- [DATA IN THIS EXERCISE]
####

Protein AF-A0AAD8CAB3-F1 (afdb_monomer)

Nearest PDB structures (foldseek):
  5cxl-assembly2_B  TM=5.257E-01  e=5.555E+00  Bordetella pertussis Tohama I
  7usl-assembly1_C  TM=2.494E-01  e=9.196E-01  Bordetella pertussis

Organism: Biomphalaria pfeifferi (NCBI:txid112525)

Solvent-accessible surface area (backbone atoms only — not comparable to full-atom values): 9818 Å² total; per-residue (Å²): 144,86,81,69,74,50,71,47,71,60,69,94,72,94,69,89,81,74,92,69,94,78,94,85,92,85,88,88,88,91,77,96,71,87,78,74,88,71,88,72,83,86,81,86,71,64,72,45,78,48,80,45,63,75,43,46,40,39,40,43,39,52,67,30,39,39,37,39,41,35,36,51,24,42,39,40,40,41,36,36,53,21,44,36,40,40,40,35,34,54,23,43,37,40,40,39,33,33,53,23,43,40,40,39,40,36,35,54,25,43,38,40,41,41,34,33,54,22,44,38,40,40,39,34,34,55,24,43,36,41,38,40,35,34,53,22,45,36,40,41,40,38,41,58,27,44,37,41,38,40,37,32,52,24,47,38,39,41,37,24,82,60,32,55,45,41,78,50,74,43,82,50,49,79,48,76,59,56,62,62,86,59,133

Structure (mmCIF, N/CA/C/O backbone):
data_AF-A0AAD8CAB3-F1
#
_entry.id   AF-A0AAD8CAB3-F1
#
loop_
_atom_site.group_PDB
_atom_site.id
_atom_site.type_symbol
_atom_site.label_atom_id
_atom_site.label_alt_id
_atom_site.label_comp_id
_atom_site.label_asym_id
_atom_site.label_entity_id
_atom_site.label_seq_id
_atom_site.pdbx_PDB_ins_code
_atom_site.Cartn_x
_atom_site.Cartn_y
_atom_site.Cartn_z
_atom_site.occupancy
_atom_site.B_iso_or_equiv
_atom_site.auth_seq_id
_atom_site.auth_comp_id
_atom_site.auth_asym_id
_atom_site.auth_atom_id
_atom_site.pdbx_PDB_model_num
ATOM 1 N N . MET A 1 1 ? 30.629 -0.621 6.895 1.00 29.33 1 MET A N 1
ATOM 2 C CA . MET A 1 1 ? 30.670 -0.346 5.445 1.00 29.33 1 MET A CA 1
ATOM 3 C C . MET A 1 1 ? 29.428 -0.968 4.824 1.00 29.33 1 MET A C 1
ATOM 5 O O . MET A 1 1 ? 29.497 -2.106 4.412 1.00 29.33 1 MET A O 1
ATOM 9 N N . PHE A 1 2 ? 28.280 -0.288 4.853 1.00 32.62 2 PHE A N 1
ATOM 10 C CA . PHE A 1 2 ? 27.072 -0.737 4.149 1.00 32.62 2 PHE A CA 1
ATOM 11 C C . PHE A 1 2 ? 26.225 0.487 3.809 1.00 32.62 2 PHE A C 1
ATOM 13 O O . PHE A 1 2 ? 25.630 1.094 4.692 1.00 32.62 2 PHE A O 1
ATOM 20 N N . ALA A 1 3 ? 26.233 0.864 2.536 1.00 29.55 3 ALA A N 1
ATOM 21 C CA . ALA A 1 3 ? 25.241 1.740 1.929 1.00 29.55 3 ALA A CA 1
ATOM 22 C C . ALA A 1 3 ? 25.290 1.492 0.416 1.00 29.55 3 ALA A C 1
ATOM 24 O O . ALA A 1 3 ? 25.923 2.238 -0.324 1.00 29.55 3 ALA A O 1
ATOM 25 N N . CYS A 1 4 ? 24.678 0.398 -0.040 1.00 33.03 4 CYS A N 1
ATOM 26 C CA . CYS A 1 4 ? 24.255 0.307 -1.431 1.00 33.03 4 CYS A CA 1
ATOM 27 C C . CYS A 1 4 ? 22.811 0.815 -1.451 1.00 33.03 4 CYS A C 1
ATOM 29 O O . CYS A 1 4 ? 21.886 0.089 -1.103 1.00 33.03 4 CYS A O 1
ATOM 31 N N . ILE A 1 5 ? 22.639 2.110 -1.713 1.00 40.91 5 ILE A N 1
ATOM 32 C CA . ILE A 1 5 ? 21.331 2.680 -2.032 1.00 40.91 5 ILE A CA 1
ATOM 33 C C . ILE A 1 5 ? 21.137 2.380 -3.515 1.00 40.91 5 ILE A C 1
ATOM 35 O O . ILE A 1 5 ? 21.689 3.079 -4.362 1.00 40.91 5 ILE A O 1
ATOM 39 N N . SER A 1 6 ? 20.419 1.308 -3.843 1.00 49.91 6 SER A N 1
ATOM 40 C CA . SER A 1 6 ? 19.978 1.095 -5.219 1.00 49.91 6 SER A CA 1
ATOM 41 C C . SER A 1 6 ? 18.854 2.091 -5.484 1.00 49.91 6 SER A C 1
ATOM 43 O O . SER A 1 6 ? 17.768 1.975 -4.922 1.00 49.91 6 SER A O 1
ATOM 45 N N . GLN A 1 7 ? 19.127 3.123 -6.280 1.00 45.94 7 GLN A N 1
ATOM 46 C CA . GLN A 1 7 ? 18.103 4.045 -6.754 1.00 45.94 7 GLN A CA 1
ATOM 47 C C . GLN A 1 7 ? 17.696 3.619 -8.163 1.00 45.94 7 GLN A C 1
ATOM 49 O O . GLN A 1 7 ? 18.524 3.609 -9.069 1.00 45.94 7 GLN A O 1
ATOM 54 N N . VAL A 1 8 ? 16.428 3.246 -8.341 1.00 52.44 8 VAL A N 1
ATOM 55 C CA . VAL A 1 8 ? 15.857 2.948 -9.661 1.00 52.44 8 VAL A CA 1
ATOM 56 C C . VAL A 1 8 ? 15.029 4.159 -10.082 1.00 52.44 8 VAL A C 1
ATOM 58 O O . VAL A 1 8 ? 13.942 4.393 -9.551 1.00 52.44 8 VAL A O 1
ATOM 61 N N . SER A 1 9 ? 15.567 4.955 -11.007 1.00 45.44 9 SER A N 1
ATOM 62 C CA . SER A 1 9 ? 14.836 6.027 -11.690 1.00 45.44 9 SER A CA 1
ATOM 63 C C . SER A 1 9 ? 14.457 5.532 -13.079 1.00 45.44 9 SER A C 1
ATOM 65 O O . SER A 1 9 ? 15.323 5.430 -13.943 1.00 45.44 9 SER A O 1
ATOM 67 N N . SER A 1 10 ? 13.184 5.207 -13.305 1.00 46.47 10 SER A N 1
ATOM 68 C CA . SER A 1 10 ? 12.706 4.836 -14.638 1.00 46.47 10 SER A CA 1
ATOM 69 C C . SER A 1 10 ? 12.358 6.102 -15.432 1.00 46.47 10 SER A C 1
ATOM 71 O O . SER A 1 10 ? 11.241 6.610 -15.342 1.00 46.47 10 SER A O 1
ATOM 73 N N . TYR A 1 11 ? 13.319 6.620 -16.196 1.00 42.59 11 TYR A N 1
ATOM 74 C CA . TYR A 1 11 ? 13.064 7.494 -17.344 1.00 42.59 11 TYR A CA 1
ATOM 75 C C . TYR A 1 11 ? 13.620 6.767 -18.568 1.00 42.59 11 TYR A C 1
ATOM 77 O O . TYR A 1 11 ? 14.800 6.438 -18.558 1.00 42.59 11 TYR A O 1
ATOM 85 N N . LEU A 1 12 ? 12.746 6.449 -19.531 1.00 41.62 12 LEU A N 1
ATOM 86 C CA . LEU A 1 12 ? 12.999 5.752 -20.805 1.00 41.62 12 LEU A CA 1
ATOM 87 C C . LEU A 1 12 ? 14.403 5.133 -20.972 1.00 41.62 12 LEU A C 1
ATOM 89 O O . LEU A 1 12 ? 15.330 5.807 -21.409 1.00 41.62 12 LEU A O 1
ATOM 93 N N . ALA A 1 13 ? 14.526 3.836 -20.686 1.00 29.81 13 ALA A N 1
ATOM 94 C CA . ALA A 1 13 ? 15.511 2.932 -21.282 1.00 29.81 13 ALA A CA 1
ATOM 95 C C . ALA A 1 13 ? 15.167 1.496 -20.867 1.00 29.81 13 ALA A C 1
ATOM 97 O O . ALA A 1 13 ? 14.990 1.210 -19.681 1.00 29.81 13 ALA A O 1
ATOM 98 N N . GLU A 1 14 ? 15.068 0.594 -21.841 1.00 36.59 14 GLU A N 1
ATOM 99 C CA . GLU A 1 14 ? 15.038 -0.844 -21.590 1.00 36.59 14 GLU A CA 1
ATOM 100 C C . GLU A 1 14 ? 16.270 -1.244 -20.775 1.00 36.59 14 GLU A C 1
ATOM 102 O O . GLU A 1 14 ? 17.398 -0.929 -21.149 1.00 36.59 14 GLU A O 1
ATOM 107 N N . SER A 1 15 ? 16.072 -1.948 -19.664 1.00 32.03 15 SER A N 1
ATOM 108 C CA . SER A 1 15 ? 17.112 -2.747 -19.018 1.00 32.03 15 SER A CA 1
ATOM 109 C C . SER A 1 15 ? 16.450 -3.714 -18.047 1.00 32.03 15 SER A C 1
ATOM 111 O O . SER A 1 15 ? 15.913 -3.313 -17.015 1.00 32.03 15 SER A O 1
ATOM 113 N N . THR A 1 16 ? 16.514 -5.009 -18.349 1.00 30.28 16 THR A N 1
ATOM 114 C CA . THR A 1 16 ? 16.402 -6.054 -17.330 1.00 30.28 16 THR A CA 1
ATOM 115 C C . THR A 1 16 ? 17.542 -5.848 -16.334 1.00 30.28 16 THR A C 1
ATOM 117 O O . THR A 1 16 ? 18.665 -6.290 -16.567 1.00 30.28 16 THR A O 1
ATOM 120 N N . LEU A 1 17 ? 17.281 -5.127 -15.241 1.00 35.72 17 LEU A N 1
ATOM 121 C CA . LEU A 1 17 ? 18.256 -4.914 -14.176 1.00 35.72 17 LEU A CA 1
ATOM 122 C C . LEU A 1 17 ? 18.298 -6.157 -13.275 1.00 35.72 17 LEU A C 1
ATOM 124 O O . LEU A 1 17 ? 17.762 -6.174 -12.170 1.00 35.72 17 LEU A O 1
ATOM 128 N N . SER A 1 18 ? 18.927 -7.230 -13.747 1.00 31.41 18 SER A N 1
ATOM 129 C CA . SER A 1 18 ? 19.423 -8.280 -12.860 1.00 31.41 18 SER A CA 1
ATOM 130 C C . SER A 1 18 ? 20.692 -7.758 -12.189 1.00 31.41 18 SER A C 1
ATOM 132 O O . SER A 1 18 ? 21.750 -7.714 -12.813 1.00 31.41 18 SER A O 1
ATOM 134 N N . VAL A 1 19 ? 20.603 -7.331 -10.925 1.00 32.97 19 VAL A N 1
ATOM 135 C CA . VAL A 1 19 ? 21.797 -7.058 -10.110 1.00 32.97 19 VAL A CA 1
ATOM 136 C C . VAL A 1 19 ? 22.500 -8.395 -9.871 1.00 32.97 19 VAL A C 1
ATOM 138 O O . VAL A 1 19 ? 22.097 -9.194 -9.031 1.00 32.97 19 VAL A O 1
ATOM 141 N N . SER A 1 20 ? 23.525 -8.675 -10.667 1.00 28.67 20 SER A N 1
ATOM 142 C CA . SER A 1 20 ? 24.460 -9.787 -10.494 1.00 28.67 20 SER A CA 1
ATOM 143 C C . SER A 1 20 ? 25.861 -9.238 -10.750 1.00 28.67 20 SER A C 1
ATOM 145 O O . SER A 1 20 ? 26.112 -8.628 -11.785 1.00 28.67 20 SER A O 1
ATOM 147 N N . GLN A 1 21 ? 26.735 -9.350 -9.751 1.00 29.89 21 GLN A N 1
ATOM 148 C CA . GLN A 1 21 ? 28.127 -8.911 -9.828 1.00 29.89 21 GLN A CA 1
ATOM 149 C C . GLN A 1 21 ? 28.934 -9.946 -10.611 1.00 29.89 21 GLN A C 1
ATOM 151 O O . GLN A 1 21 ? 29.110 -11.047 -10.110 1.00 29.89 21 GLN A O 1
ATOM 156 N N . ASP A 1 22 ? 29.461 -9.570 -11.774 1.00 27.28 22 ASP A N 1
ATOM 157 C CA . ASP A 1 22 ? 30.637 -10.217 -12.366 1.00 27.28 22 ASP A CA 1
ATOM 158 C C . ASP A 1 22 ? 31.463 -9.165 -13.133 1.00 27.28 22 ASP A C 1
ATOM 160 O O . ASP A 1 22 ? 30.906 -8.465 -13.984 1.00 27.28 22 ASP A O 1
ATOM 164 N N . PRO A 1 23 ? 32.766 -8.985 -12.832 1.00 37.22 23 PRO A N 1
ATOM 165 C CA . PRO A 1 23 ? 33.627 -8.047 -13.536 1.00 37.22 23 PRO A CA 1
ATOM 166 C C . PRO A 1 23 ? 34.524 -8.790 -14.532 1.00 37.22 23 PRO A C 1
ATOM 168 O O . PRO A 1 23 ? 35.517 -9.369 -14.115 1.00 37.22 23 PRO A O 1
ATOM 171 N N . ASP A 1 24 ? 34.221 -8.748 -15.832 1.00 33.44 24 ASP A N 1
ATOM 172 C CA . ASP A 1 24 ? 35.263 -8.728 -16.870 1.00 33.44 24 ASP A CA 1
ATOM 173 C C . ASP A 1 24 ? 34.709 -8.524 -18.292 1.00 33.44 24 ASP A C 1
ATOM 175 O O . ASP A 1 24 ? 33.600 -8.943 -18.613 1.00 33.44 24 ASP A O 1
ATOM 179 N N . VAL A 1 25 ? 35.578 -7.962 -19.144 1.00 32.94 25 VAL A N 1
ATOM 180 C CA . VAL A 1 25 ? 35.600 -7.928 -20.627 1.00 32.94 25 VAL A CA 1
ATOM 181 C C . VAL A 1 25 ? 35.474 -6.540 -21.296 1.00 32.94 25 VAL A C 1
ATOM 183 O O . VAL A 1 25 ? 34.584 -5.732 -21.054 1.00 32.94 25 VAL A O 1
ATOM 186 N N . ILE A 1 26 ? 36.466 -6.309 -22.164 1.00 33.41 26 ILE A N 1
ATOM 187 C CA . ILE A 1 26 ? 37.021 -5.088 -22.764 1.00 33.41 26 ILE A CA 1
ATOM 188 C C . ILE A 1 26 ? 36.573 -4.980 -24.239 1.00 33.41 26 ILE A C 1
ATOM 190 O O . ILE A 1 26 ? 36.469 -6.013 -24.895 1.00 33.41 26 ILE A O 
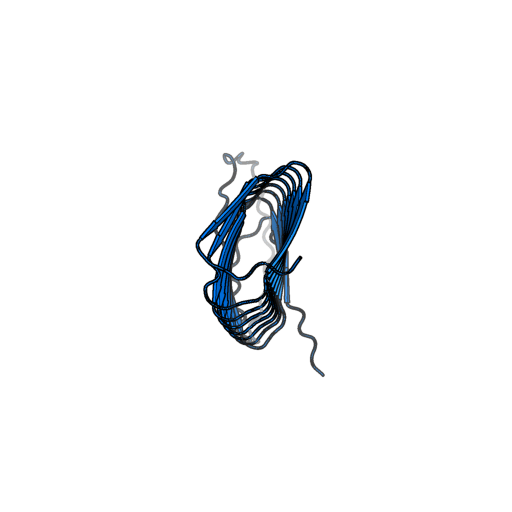1
ATOM 194 N N . GLY A 1 27 ? 36.467 -3.772 -24.819 1.00 28.25 27 GLY A N 1
ATOM 195 C CA . GLY A 1 27 ? 36.694 -3.591 -26.269 1.00 28.25 27 GLY A CA 1
ATOM 196 C C . GLY A 1 27 ? 35.949 -2.436 -26.949 1.00 28.25 27 GLY A C 1
ATOM 197 O O . GLY A 1 27 ? 34.732 -2.357 -26.886 1.00 28.25 27 GLY A O 1
ATOM 198 N N . ALA A 1 28 ? 36.696 -1.558 -27.623 1.00 33.97 28 ALA A N 1
ATOM 199 C CA . ALA A 1 28 ? 36.235 -0.381 -28.363 1.00 33.97 28 ALA A CA 1
ATOM 200 C C . ALA A 1 28 ? 35.937 -0.677 -29.848 1.00 33.97 28 ALA A C 1
ATOM 202 O O . ALA A 1 28 ? 36.659 -1.474 -30.439 1.00 33.97 28 ALA A O 1
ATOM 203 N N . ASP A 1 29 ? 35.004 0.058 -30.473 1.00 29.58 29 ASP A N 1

####

What you return should be the lines from the start of the data through the line with "ATOM 13 O O", quoted exactly and nothing more.

- [OUTPUT FOR THIS EXERCISE]
Protein AF-A0AAD8CAB3-F1 (afdb_monomer)

Nearest PDB structures (foldseek):
  5cxl-assembly2_B  TM=5.257E-01  e=5.555E+00  Bordetella pertussis Tohama I
  7usl-assembly1_C  TM=2.494E-01  e=9.196E-01  Bordetella pertussis

Organism: Biomphalaria pfeifferi (NCBI:txid112525)

Solvent-accessible surface area (backbone atoms only — not comparable to full-atom values): 9818 Å² total; per-residue (Å²): 144,86,81,69,74,50,71,47,71,60,69,94,72,94,69,89,81,74,92,69,94,78,94,85,92,85,88,88,88,91,77,96,71,87,78,74,88,71,88,72,83,86,81,86,71,64,72,45,78,48,80,45,63,75,43,46,40,39,40,43,39,52,67,30,39,39,37,39,41,35,36,51,24,42,39,40,40,41,36,36,53,21,44,36,40,40,40,35,34,54,23,43,37,40,40,39,33,33,53,23,43,40,40,39,40,36,35,54,25,43,38,40,41,41,34,33,54,22,44,38,40,40,39,34,34,55,24,43,36,41,38,40,35,34,53,22,45,36,40,41,40,38,41,58,27,44,37,41,38,40,37,32,52,24,47,38,39,41,37,24,82,60,32,55,45,41,78,50,74,43,82,50,49,79,48,76,59,56,62,62,86,59,133

Structure (mmCIF, N/CA/C/O backbone):
data_AF-A0AAD8CAB3-F1
#
_entry.id   AF-A0AAD8CAB3-F1
#
loop_
_atom_site.group_PDB
_atom_site.id
_atom_site.type_symbol
_atom_site.label_atom_id
_atom_site.label_alt_id
_atom_site.label_comp_id
_atom_site.label_asym_id
_atom_site.label_entity_id
_atom_site.label_seq_id
_atom_site.pdbx_PDB_ins_code
_atom_site.Cartn_x
_atom_site.Cartn_y
_atom_site.Cartn_z
_atom_site.occupancy
_atom_site.B_iso_or_equiv
_atom_site.auth_seq_id
_atom_site.auth_comp_id
_atom_site.auth_asym_id
_atom_site.auth_atom_id
_atom_site.pdbx_PDB_model_num
ATOM 1 N N . MET A 1 1 ? 30.629 -0.621 6.895 1.00 29.33 1 MET A N 1
ATOM 2 C CA . MET A 1 1 ? 30.670 -0.346 5.445 1.00 29.33 1 MET A CA 1
ATOM 3 C C . MET A 1 1 ? 29.428 -0.968 4.824 1.00 29.33 1 MET A C 1
ATOM 5 O O . MET A 1 1 ? 29.497 -2.106 4.412 1.00 29.33 1 MET A O 1
ATOM 9 N N . PHE A 1 2 ? 28.280 -0.288 4.853 1.00 32.62 2 PHE A N 1
ATOM 10 C CA . PHE A 1 2 ? 27.072 -0.737 4.149 1.00 32.62 2 PHE A CA 1
ATOM 11 C C . PHE A 1 2 ? 26.225 0.487 3.809 1.00 32.62 2 PHE A C 1
ATOM 13 O O . PHE A 1 2 ? 25.630 1.094 4.692 1.00 32.62 2 PHE A O 1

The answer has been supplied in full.